NVIDIA / NeMo-Guardrails

NeMo Guardrails is an open-source toolkit for easily adding programmable guardrails to LLM-based conversational systems.
Other
4.21k stars 400 forks source link

Fix multiline LLM output syntax error for dynamic flow generation #748

Closed radinshayanfar closed 2 months ago

radinshayanfar commented 2 months ago

This PR adds one more demonstration to the sample conversation default prompts of v2 for multiline text output with bot say flow. Before this PR, any dynamic code generation with LLMs that needed more than one line resulted in syntax error. Example Colang application:

import core
import llm

flow main
  activate llm continuation

Example application trace:

> Give a list of car manufacturers                                                                                                                                                                          
⠙ Working ...WARNING:nemoguardrails.colang.v2_x.runtime.runtime:Failed parsing a generated flow
@meta(bot_intent="bot respond provide a list of car manufacturers")
flow _dynamic_e8e6537a bot respond provide a list of car manufacturers
  bot say "Sure! Here’s a list of some well-known car manufacturers:
  1. Toyota
  2. Ford
  3. Volkswagen
  4. Honda
  5. General Motors (Chevrolet, GMC, Cadillac, Buick)
  6. BMW
  7. Mercedes-Benz
  8. Audi
  9. Nissan
  10. Hyundai
  11. Kia
  12. Subaru
  13. Tesla
  14. Fiat Chrysler Automobiles (now part of Stellantis)
  15. Volvo
  16. Land Rover
  17. Mazda
  18. Mitsubishi
  19. Jaguar
  20. Porsche
No terminal matches '"' in the current parser context, at line 3 col 11

  bot say "Sure!
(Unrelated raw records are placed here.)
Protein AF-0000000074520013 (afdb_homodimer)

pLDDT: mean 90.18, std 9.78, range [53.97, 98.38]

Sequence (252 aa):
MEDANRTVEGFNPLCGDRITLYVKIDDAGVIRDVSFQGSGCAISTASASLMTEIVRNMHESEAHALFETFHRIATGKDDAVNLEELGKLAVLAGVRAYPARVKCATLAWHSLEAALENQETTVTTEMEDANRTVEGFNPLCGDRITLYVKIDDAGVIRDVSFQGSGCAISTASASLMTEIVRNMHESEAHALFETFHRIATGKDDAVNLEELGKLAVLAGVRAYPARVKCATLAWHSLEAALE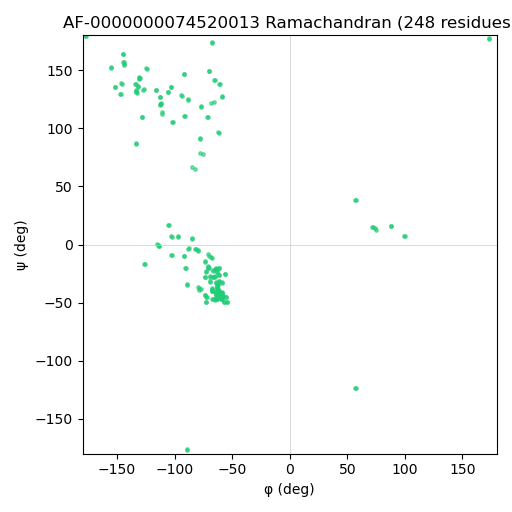NQETTVTTE

InterPro domains:
  IPR002871 NIF system FeS cluster assembly, NifU, N-terminal [PF01592] (2-104)
  IPR002871 NIF system FeS cluster assembly, NifU, N-terminal [PTHR10093] (10-121)
  IPR002871 NIF system FeS cluster assembly, NifU, N-terminal [cd06664] (1-115)

Radius of gyration: 18.59 Å; Cα contacts (8 Å, |Δi|>4): 514; chains: 2; bounding box: 35×60×43 Å

Structure (mmCIF, N/CA/C/O backbone):
data_AF-0000000074520013-model_v1
#
loop_
_entity.id
_entity.type
_entity.pdbx_description
1 polymer 'NifU family protein'
#
loop_
_atom_site.group_PDB
_atom_site.id
_atom_site.type_symbol
_atom_site.label_atom_id
_atom_site.label_alt_id
_atom_site.label_comp_id
_atom_site.label_asym_id
_atom_site.label_entity_id
_atom_site.label_seq_id
_atom_site.pdbx_PDB_ins_code
_atom_site.Cartn_x
_atom_site.Cartn_y
_atom_site.Cartn_z
_atom_site.occupancy
_atom_site.B_iso_or_equiv
_atom_site.auth_seq_id
_atom_site.auth_comp_id
_atom_site.auth_asym_id
_atom_site.auth_atom_id
_atom_site.pdbx_PDB_model_num
ATOM 1 N N . MET A 1 1 ? 10.148 -19.016 7.367 1 84.56 1 MET A N 1
ATOM 2 C CA . MET A 1 1 ? 9.391 -20.156 6.871 1 84.56 1 MET A CA 1
ATOM 3 C C . MET A 1 1 ? 10.305 -21.359 6.652 1 84.56 1 MET A C 1
ATOM 5 O O . MET A 1 1 ? 10.969 -21.469 5.617 1 84.56 1 MET A O 1
ATOM 9 N N . GLU A 1 2 ? 10.352 -22.172 7.547 1 86.94 2 GLU A N 1
ATOM 10 C CA . GLU A 1 2 ? 11.312 -23.281 7.559 1 86.94 2 GLU A CA 1
ATOM 11 C C . GLU A 1 2 ? 10.945 -24.344 6.527 1 86.94 2 GLU A C 1
ATOM 13 O O . GLU A 1 2 ? 11.82 -25.031 6.012 1 86.94 2 GLU A O 1
ATOM 18 N N . ASP A 1 3 ? 9.805 -24.516 6.062 1 93 3 ASP A N 1
ATOM 19 C CA . ASP A 1 3 ? 9.375 -25.594 5.18 1 93 3 ASP A CA 1
ATOM 20 C C . ASP A 1 3 ? 9.195 -25.094 3.748 1 93 3 ASP A C 1
ATOM 22 O O . ASP A 1 3 ? 8.578 -25.766 2.924 1 93 3 ASP A O 1
ATOM 26 N N . ALA A 1 4 ? 9.75 -23.953 3.461 1 94.31 4 ALA A N 1
ATOM 27 C CA . ALA A 1 4 ? 9.703 -23.469 2.088 1 94.31 4 ALA A CA 1
ATOM 28 C C . ALA A 1 4 ? 10.5 -24.375 1.153 1 94.31 4 ALA A C 1
ATOM 30 O O . ALA A 1 4 ? 11.57 -24.859 1.511 1 94.31 4 ALA A O 1
ATOM 31 N N . ASN A 1 5 ? 9.984 -24.594 -0.095 1 96.12 5 ASN A N 1
ATOM 32 C CA . ASN A 1 5 ? 10.742 -25.391 -1.052 1 96.12 5 ASN A CA 1
ATOM 33 C C . ASN A 1 5 ? 11.211 -24.562 -2.234 1 96.12 5 ASN A C 1
ATOM 35 O O . ASN A 1 5 ? 11.875 -25.062 -3.139 1 96.12 5 ASN A O 1
ATOM 39 N N . ARG A 1 6 ? 10.859 -23.312 -2.248 1 95.25 6 ARG A N 1
ATOM 40 C CA . ARG A 1 6 ? 11.367 -22.328 -3.193 1 95.25 6 ARG A CA 1
ATOM 41 C C . ARG A 1 6 ? 11.773 -21.047 -2.479 1 95.25 6 ARG A C 1
ATOM 43 O O . ARG A 1 6 ? 11.078 -20.578 -1.57 1 95.25 6 ARG A O 1
ATOM 50 N N . THR A 1 7 ? 12.945 -20.562 -2.816 1 95.31 7 THR A N 1
ATOM 51 C CA . THR A 1 7 ? 13.414 -19.281 -2.295 1 95.31 7 THR A CA 1
ATOM 52 C C . THR A 1 7 ? 13.992 -18.422 -3.416 1 95.31 7 THR A C 1
ATOM 54 O O . THR A 1 7 ? 14.789 -18.906 -4.227 1 95.31 7 THR A O 1
ATOM 57 N N . VAL A 1 8 ? 13.539 -17.203 -3.443 1 96 8 VAL A N 1
ATOM 58 C CA . VAL A 1 8 ? 13.977 -16.281 -4.492 1 96 8 VAL A CA 1
ATOM 59 C C . VAL A 1 8 ? 14.344 -14.938 -3.877 1 96 8 VAL A C 1
ATOM 61 O O . VAL A 1 8 ? 13.648 -14.438 -2.988 1 96 8 VAL A O 1
ATOM 64 N N . GLU A 1 9 ? 15.43 -14.375 -4.344 1 95.62 9 GLU A N 1
ATOM 65 C CA . GLU A 1 9 ? 15.805 -13.008 -3.988 1 95.62 9 GLU A CA 1
ATOM 66 C C . GLU A 1 9 ? 15.492 -12.039 -5.121 1 95.62 9 GLU A C 1
ATOM 68 O O . GLU A 1 9 ? 15.695 -12.352 -6.293 1 95.62 9 GLU A O 1
ATOM 73 N N . GLY A 1 10 ? 14.922 -10.938 -4.715 1 95.75 10 GLY A N 1
ATOM 74 C CA . GLY A 1 10 ? 14.617 -9.875 -5.66 1 95.75 10 GLY A CA 1
ATOM 75 C C . GLY A 1 10 ? 15.227 -8.539 -5.27 1 95.75 10 GLY A C 1
ATOM 76 O O . GLY A 1 10 ? 15.422 -8.266 -4.086 1 95.75 10 GLY A O 1
ATOM 77 N N . PHE A 1 11 ? 15.492 -7.793 -6.316 1 96.31 11 PHE A N 1
ATOM 78 C CA . PHE A 1 11 ? 16.109 -6.488 -6.117 1 96.31 11 PHE A CA 1
ATOM 79 C C . PHE A 1 11 ? 15.617 -5.492 -7.164 1 96.31 11 PHE A C 1
ATOM 81 O O . PHE A 1 11 ? 15.508 -5.832 -8.344 1 96.31 11 PHE A O 1
ATOM 88 N N . ASN A 1 12 ? 15.164 -4.309 -6.719 1 95.06 12 ASN A N 1
ATOM 89 C CA . ASN A 1 12 ? 14.828 -3.182 -7.582 1 95.06 12 ASN A CA 1
ATOM 90 C C . ASN A 1 12 ? 15.938 -2.129 -7.582 1 95.06 12 ASN A C 1
ATOM 92 O O . ASN A 1 12 ? 16.062 -1.355 -6.629 1 95.06 12 ASN A O 1
ATOM 96 N N . PRO A 1 13 ? 16.672 -2.064 -8.594 1 92.25 13 PRO A N 1
ATOM 97 C CA . PRO A 1 13 ? 17.812 -1.141 -8.594 1 92.25 13 PRO A CA 1
ATOM 98 C C . PRO A 1 13 ? 17.375 0.324 -8.633 1 92.25 13 PRO A C 1
ATOM 100 O O . PRO A 1 13 ? 18.141 1.207 -8.234 1 92.25 13 PRO A O 1
ATOM 103 N N . LEU A 1 14 ? 16.266 0.615 -9.172 1 89.31 14 LEU A N 1
ATOM 104 C CA . LEU A 1 14 ? 15.789 1.987 -9.297 1 89.31 14 LEU A CA 1
ATOM 105 C C . LEU A 1 14 ? 15.57 2.619 -7.93 1 89.31 14 LEU A C 1
ATOM 107 O O . LEU A 1 14 ? 15.906 3.787 -7.719 1 89.31 14 LEU A O 1
ATOM 111 N N . CYS A 1 15 ? 15.133 1.946 -6.992 1 89.94 15 CYS A N 1
ATOM 112 C CA . CYS A 1 15 ? 14.781 2.555 -5.715 1 89.94 15 CYS A CA 1
ATOM 113 C C . CYS A 1 15 ? 15.492 1.854 -4.562 1 89.94 15 CYS A C 1
ATOM 115 O O . CYS A 1 15 ? 15.531 2.371 -3.443 1 89.94 15 CYS A O 1
ATOM 117 N N . GLY A 1 16 ? 16.016 0.654 -4.812 1 93 16 GLY A N 1
ATOM 118 C CA . GLY A 1 16 ? 16.797 -0.024 -3.789 1 93 16 GLY A CA 1
ATOM 119 C C . GLY A 1 16 ? 16 -1.076 -3.037 1 93 16 GLY A C 1
ATOM 120 O O . GLY A 1 16 ? 16.516 -1.691 -2.098 1 93 16 GLY A O 1
ATOM 121 N N . ASP A 1 17 ? 14.797 -1.414 -3.387 1 95.88 17 ASP A N 1
ATOM 122 C CA . ASP A 1 17 ? 14 -2.449 -2.738 1 95.88 17 ASP A CA 1
ATOM 123 C C . ASP A 1 17 ? 14.688 -3.811 -2.834 1 95.88 17 ASP A C 1
ATOM 125 O O . ASP A 1 17 ? 15.25 -4.156 -3.875 1 95.88 17 ASP A O 1
ATOM 129 N N . ARG A 1 18 ? 14.617 -4.48 -1.725 1 97.06 18 ARG A N 1
ATOM 130 C CA . ARG A 1 18 ? 15.094 -5.859 -1.662 1 97.06 18 ARG A CA 1
ATOM 131 C C . ARG A 1 18 ? 14.047 -6.766 -1.016 1 97.06 18 ARG A C 1
ATOM 133 O O . ARG A 1 18 ? 13.398 -6.375 -0.045 1 97.06 18 ARG A O 1
ATOM 140 N N . ILE A 1 19 ? 13.969 -8 -1.553 1 96.94 19 ILE A N 1
ATOM 141 C CA . ILE A 1 19 ? 13.016 -8.945 -0.992 1 96.94 19 ILE A CA 1
ATOM 142 C C . ILE A 1 19 ? 13.586 -10.359 -1.069 1 96.94 19 ILE A C 1
ATOM 144 O O . ILE A 1 19 ? 14.297 -10.703 -2.016 1 96.94 19 ILE A O 1
ATOM 148 N N . THR A 1 20 ? 13.391 -11.055 -0.065 1 96.94 20 THR A N 1
ATOM 149 C CA . THR A 1 20 ? 13.539 -12.5 -0.11 1 96.94 20 THR A CA 1
ATOM 150 C C . THR A 1 20 ? 12.188 -13.188 0.047 1 96.94 20 THR A C 1
ATOM 152 O O . THR A 1 20 ? 11.5 -13.008 1.058 1 96.94 20 THR A O 1
ATOM 155 N N . LEU A 1 21 ? 11.852 -13.961 -0.941 1 97.19 21 LEU A N 1
ATOM 156 C CA . LEU A 1 21 ? 10.562 -14.656 -0.952 1 97.19 21 LEU A CA 1
ATOM 157 C C . LEU A 1 21 ? 10.742 -16.141 -0.645 1 97.19 21 LEU A C 1
ATOM 159 O O . LEU A 1 21 ? 11.641 -16.781 -1.185 1 97.19 21 LEU A O 1
ATOM 163 N N . TYR A 1 22 ? 9.938 -16.594 0.27 1 97.19 22 TYR A N 1
ATOM 164 C CA . TYR A 1 22 ? 9.859 -18.016 0.613 1 97.19 22 TYR A CA 1
ATOM 165 C C . TYR A 1 22 ? 8.516 -18.609 0.21 1 97.19 22 TYR A C 1
ATOM 167 O O . TYR A 1 22 ? 7.461 -18.078 0.596 1 97.19 22 TYR A O 1
ATOM 175 N N . VAL A 1 23 ? 8.562 -19.719 -0.563 1 97.69 23 VAL A N 1
ATOM 176 C CA . VAL A 1 23 ? 7.324 -20.281 -1.069 1 97.69 23 VAL A CA 1
ATOM 177 C C . VAL A 1 23 ? 7.305 -21.797 -0.808 1 97.69 23 VAL A C 1
ATOM 179 O O . VAL A 1 23 ? 8.32 -22.469 -0.985 1 97.69 23 VAL A O 1
ATOM 182 N N . LYS A 1 24 ? 6.211 -22.203 -0.359 1 97.94 24 LYS A N 1
ATOM 183 C CA . LYS A 1 24 ? 5.941 -23.641 -0.26 1 97.94 24 LYS A CA 1
ATOM 184 C C . LYS A 1 24 ? 4.871 -24.062 -1.262 1 97.94 24 LYS A C 1
ATOM 186 O O . LYS A 1 24 ? 3.707 -23.688 -1.138 1 97.94 24 LYS A O 1
ATOM 191 N N . ILE A 1 25 ? 5.273 -24.859 -2.217 1 97 25 ILE A N 1
ATOM 192 C CA . ILE A 1 25 ? 4.359 -25.375 -3.232 1 97 25 ILE A CA 1
ATOM 193 C C . ILE A 1 25 ? 4.262 -26.906 -3.117 1 97 25 ILE A C 1
ATOM 195 O O . ILE A 1 25 ? 5.281 -27.578 -2.99 1 97 25 ILE A O 1
ATOM 199 N N . ASP A 1 26 ? 3.055 -27.406 -3.146 1 97.25 26 ASP A N 1
ATOM 200 C CA . ASP A 1 26 ? 2.916 -28.859 -3.025 1 97.25 26 ASP A CA 1
ATOM 201 C C . ASP A 1 26 ? 2.961 -29.531 -4.395 1 97.25 26 ASP A C 1
ATOM 203 O O . ASP A 1 26 ? 3.127 -28.859 -5.418 1 97.25 26 ASP A O 1
ATOM 207 N N . ASP A 1 27 ? 2.779 -30.828 -4.402 1 96.31 27 ASP A N 1
ATOM 208 C CA . ASP A 1 27 ? 2.967 -31.609 -5.621 1 96.31 27 ASP A CA 1
ATOM 209 C C . ASP A 1 27 ? 1.85 -31.344 -6.625 1 96.31 27 ASP A C 1
ATOM 211 O O . ASP A 1 27 ? 2.016 -31.578 -7.824 1 96.31 27 ASP A O 1
ATOM 215 N N . ALA A 1 28 ? 0.726 -30.797 -6.141 1 97.56 28 ALA A N 1
ATOM 216 C CA . ALA A 1 28 ? -0.411 -30.516 -7.012 1 97.56 28 ALA A CA 1
ATOM 217 C C . ALA A 1 28 ? -0.297 -29.125 -7.625 1 97.56 28 ALA A C 1
ATOM 219 O O . ALA A 1 28 ? -1.145 -28.719 -8.422 1 97.56 28 ALA A O 1
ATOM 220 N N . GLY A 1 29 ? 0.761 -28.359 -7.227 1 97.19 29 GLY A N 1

Here’s a list of some well-known 
          ^
Expected one of: 
    * LPAR
    * PLUS
    * COLON
    * TILDE
    * EQUAL
    * LBRACE
    * DEC_NUMBER
    * "->"
    * _AND
    * VAR_NAME
    * MINUS
    * NAME
    * _NEWLINE
    * LONG_STRING
    * RPAR
    * FLOAT_NUMBER
    * STRING
    * DOT
    * _OR
    * LSQB

Previous tokens: Token('NAME', 'say')
:
  bot say "Sure! Here’s a list of some well-known car manufacturers:
          ^
Parsing failed for LLM generated flow: `_dynamic_e8e6537a bot respond provide a list of car manufacturers`

>

By adding one more sample conversation which demonstrates that multiline outputs should be concatenated with \n, the aforementioned problem is mostly fixed.

There could be another workaround, which is post-processing the LLM generated flow. However, I think it's up to the LLMs discretion to generate more valid Colang flows.